First we thought you were dead, then we were sure you could not survive. Perhaps you are not a woman at all, he said.
This was the sort of remark I knew he thought was gracious. In my wheelchair, I shivered.
He said something quickly to one of the butlers observing from the side, and a fox cape was brought out and settled around my shoulders over the wolf.
It may be you cannot die, he said, but there’s no reason to let you get a chill.
He sat back.
We have always been a correction to France, he said. We routed the first Napoléon at the Battle of Leipzig. We have routed the second one now as well. I think any time a Napoléon grows to power, we will be ready to mark the place past which he cannot pass. It’s a pity about Eugénie, however. Did you love her, your mistress? he asked.
I did, I said.
I did also, he said. She should never have been an empress, but she was wonderful all the same. Please be welcome here, you are an honored guest. Whatever you need, please ask, it will be made available. We will spare no expense to nurse you back to health, and I hope you’ll be well enough to join us even briefly for the celebration this weekend.
The maid held my teacup back to my mouth, and I drank again. And as I did, I watched as, behind the Prince, the sight of that monstrous fountain of death in the Luxembourg Gardens returned. The bodies in their awful disarray, the pale stone stained red and black, as if the bodies had come out of some terrible well of death in the ground.

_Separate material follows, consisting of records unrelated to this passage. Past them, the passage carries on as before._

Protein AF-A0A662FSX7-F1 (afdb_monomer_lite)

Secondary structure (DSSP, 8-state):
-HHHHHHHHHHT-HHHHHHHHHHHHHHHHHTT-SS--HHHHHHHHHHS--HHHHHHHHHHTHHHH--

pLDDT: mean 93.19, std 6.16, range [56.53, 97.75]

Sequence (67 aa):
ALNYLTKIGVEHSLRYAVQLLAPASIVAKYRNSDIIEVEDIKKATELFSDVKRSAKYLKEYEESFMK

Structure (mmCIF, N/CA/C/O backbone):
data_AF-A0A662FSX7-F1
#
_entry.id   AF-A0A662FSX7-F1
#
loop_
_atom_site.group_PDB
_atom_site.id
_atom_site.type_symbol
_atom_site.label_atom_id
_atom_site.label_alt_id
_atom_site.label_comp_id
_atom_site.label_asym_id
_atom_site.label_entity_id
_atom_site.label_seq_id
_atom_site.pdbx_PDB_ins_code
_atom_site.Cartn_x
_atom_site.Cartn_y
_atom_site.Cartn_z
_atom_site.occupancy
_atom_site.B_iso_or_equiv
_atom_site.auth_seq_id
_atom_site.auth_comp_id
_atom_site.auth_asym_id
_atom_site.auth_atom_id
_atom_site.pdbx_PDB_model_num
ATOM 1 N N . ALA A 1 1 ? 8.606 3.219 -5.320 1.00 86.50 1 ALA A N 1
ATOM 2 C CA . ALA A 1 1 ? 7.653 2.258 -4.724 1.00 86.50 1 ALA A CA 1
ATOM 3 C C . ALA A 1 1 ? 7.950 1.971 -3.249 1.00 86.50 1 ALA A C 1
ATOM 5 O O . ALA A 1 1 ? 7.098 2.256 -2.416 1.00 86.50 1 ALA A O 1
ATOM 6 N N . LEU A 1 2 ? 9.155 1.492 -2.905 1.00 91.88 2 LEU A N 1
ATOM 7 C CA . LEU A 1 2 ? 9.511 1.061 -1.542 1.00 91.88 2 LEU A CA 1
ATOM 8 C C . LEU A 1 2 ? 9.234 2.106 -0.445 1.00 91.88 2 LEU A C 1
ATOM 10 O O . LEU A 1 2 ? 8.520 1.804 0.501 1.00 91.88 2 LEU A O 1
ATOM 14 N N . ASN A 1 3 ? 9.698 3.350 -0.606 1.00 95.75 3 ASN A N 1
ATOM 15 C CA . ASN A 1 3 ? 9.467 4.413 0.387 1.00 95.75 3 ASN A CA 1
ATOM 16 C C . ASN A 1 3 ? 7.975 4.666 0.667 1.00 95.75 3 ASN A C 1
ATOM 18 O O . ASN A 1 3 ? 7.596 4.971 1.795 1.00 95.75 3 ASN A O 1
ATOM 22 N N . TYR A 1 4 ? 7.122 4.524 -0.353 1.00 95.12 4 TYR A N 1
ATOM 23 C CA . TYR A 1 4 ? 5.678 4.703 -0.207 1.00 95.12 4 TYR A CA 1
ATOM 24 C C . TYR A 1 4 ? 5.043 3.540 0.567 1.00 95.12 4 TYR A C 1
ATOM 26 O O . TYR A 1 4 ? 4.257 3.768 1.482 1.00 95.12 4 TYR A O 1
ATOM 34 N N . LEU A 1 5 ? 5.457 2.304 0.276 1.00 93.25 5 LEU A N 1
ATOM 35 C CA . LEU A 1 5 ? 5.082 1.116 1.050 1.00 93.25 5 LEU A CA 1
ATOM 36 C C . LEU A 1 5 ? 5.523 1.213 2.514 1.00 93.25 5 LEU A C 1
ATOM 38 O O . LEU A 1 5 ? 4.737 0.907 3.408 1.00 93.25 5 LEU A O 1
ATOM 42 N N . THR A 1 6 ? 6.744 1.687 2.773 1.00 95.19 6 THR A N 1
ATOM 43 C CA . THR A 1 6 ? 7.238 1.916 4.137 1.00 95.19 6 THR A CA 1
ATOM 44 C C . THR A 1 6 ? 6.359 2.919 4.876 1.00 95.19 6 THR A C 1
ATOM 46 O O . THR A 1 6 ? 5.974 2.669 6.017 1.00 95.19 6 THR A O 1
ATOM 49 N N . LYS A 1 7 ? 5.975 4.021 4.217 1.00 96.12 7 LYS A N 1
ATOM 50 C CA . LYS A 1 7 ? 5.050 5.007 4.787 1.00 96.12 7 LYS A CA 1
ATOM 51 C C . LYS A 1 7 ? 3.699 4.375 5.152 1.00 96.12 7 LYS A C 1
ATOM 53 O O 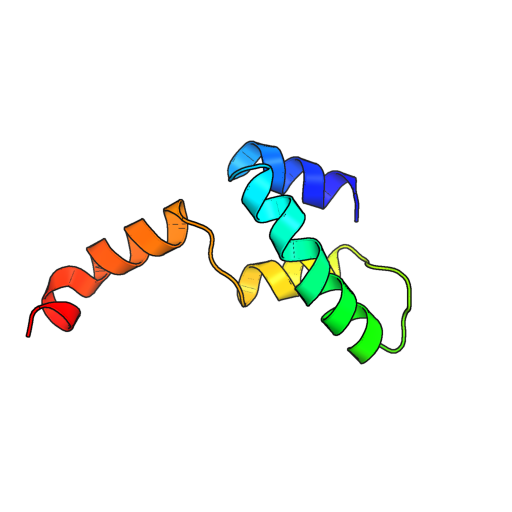. LYS A 1 7 ? 3.249 4.548 6.280 1.00 96.12 7 LYS A O 1
ATOM 58 N N . ILE A 1 8 ? 3.111 3.572 4.260 1.00 94.69 8 ILE A N 1
ATOM 59 C CA . ILE A 1 8 ? 1.872 2.822 4.542 1.00 94.69 8 ILE A CA 1
ATOM 60 C C . ILE A 1 8 ? 2.056 1.882 5.743 1.00 94.69 8 ILE A C 1
ATOM 62 O O . ILE A 1 8 ? 1.171 1.777 6.593 1.00 94.69 8 ILE A O 1
ATOM 66 N N . GLY A 1 9 ? 3.208 1.215 5.836 1.00 94.56 9 GLY A N 1
ATOM 67 C CA . GLY A 1 9 ? 3.541 0.333 6.952 1.00 94.56 9 GLY A CA 1
ATOM 68 C C . GLY A 1 9 ? 3.552 1.047 8.305 1.00 94.56 9 GLY A C 1
ATOM 69 O O . GLY A 1 9 ? 3.088 0.472 9.290 1.00 94.56 9 GLY A O 1
ATOM 70 N N . VAL A 1 10 ? 4.030 2.296 8.338 1.00 95.38 10 VAL A N 1
ATOM 71 C CA . VAL A 1 10 ? 4.051 3.155 9.534 1.00 95.38 10 VAL A CA 1
ATOM 72 C C . VAL A 1 10 ? 2.659 3.713 9.861 1.00 95.38 10 VAL A C 1
ATOM 74 O O . VAL A 1 10 ? 2.253 3.694 11.020 1.00 95.38 10 VAL A O 1
ATOM 77 N N . GLU A 1 11 ? 1.910 4.193 8.866 1.00 93.38 11 GLU A N 1
ATOM 78 C CA . GLU A 1 11 ? 0.598 4.835 9.076 1.00 93.38 11 GLU A CA 1
ATOM 79 C C . GLU A 1 11 ? -0.513 3.825 9.433 1.00 93.38 11 GLU A C 1
ATOM 81 O O . GLU A 1 11 ? -1.394 4.093 10.266 1.00 93.38 11 GLU A O 1
ATOM 86 N N . HIS A 1 12 ? -0.457 2.636 8.832 1.00 92.81 12 HIS A N 1
ATOM 87 C CA . HIS A 1 12 ? -1.451 1.581 9.004 1.00 92.81 12 HIS A CA 1
ATOM 88 C C . HIS A 1 12 ? -0.877 0.409 9.798 1.00 92.81 12 HIS A C 1
ATOM 90 O O . HIS A 1 12 ? -1.070 0.325 11.011 1.00 92.81 12 HIS A O 1
ATOM 96 N N . SER A 1 13 ? -0.210 -0.518 9.111 1.00 94.81 13 SER A N 1
ATOM 97 C CA . SER A 1 13 ? 0.498 -1.642 9.721 1.00 94.81 13 SER A CA 1
ATOM 98 C C . SER A 1 13 ? 1.444 -2.293 8.717 1.00 94.81 13 SER A C 1
ATOM 100 O O . SER A 1 13 ? 1.158 -2.330 7.516 1.00 94.81 13 SER A O 1
ATOM 102 N N . LEU A 1 14 ? 2.520 -2.909 9.216 1.00 95.38 14 LEU A N 1
ATOM 103 C CA . LEU A 1 14 ? 3.428 -3.704 8.386 1.00 95.38 14 LEU A CA 1
ATOM 104 C C . LEU A 1 14 ? 2.692 -4.838 7.652 1.00 95.38 14 LEU A C 1
ATOM 106 O O . LEU A 1 14 ? 2.958 -5.087 6.481 1.00 95.38 14 LEU A O 1
ATOM 110 N N . ARG A 1 15 ? 1.719 -5.483 8.314 1.00 95.75 15 ARG A N 1
ATOM 111 C CA . ARG A 1 15 ? 0.893 -6.540 7.708 1.00 95.75 15 ARG A CA 1
ATOM 112 C C . ARG A 1 15 ? 0.156 -6.034 6.470 1.00 95.75 15 ARG A C 1
ATOM 114 O O . ARG A 1 15 ? 0.203 -6.688 5.436 1.00 95.75 15 ARG A O 1
ATOM 121 N N . TYR A 1 16 ? -0.487 -4.874 6.576 1.00 95.94 16 TYR A N 1
ATOM 122 C CA . TYR A 1 16 ? -1.224 -4.274 5.467 1.00 95.94 16 TYR A CA 1
ATOM 123 C C . TYR A 1 16 ? -0.297 -3.901 4.303 1.00 95.94 16 TYR A C 1
ATOM 125 O O . TYR A 1 16 ? -0.584 -4.242 3.159 1.00 95.94 16 TYR A O 1
ATOM 133 N N . ALA A 1 17 ? 0.862 -3.298 4.588 1.00 96.44 17 ALA A N 1
ATOM 134 C CA . ALA A 1 17 ? 1.854 -2.989 3.559 1.00 96.44 17 ALA A CA 1
ATOM 135 C C . ALA A 1 17 ? 2.319 -4.248 2.798 1.00 96.44 17 ALA A C 1
ATOM 137 O O . ALA A 1 17 ? 2.377 -4.239 1.571 1.00 96.44 17 ALA A O 1
ATOM 138 N N . VAL A 1 18 ? 2.583 -5.356 3.502 1.00 96.12 18 VAL A N 1
ATOM 139 C CA . VAL A 1 18 ? 2.955 -6.637 2.871 1.00 96.12 18 VAL A CA 1
ATOM 140 C C . VAL A 1 18 ? 1.802 -7.205 2.038 1.00 96.12 18 VAL A C 1
ATOM 142 O O . VAL A 1 18 ? 2.025 -7.669 0.922 1.00 96.12 18 VAL A O 1
ATOM 145 N N . GLN A 1 19 ? 0.567 -7.13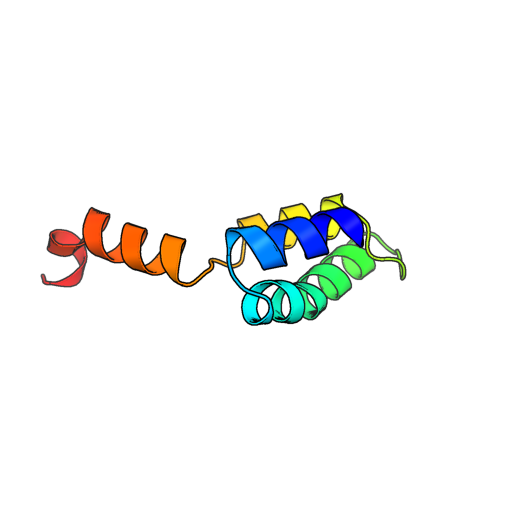5 2.541 1.00 96.44 19 GLN A N 1
ATOM 146 C CA . GLN A 1 19 ? -0.621 -7.599 1.817 1.00 96.44 19 GLN A CA 1
ATOM 147 C C . GLN A 1 19 ? -0.850 -6.837 0.507 1.00 96.44 19 GLN A C 1
ATOM 149 O O . GLN A 1 19 ? -1.317 -7.443 -0.452 1.00 96.44 19 GLN A O 1
ATOM 154 N N . LEU A 1 20 ? -0.478 -5.554 0.432 1.00 97.12 20 LEU A N 1
ATOM 155 C CA . LEU A 1 20 ? -0.592 -4.749 -0.789 1.00 97.12 20 LEU A CA 1
ATOM 156 C C . LEU A 1 20 ? 0.391 -5.156 -1.899 1.00 97.12 20 LEU A C 1
ATOM 158 O O . LEU A 1 20 ? 0.150 -4.816 -3.056 1.00 97.12 20 LEU A O 1
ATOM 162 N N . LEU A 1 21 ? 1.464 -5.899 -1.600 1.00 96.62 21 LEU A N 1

I said nothing; they could not see it. They would never see it. They would never see it, and I was sure I always would.
I focused instead on the smiling visage of the Prince, who seemed so strangely kind, though all of his proffered hospitality had a hidden distaste in it. Distaste or something worse.
He was looking at me with a studied interest, as he would at a hurting dog. He still needed me alive.
The muscles in my arms groaned as they pulled across the broken bones, anxious to clench my fists. My stupid heart, it kept beating; I could feel it against my chest as I was wheeled from the room.
§
Afterward, I was shown to my apartments, where I found trunks waiting for me. As the maids unpacked them, I shooed them away and sat in the corner under my new cape until the tenor came for me.
You haven’t even dressed, he said. Come, be quick. We cannot be late to dinner.
I only looked at him, empty of anything to say.
What’s wrong?
I shivered, not from the cold this time, but from fury.
My dear, I went to a great trouble for these. These are from Paris. From your dressmaker. He reached in and removed a dinner gown, unfolding it slowly. It was in the colors of the court, blue and white.
He snapped his fingers and maids appeared from outside the doorway.
Dress, and at dinner you will hear plans for the coming victory celebration. It is my hope you will be well enough to sing for our host then, for it will be partly in your honor.
My honor.
I waited for even the slightest recognition from him at what he’d done, but he avoided my eyes and was not looking at me even as he said this, looking to my side instead. As he bowed and left, walking past me to the door, I wanted to rage at him, to leap from this chair, grab the sword at his side, and stab him through.
All those nights while you slept, I should have killed you, I said to his back. I wish I had. Even if it would have meant my life, at least I would have died before losing him.
He stopped short.
I would have died before I met him, before I could have lost any of this.
I could see him in the mirror before me, his back still to me. He went to leave again and then paused.
I saved you, he said. You should have killed me? You owe me everything. I saved you, you belong to me, you belong here with me. Someday you’ll see why, and you’ll forgive me. And I, I will wait for that day. But remember: Anything you ever lost to me you had from me. Don’t forget this.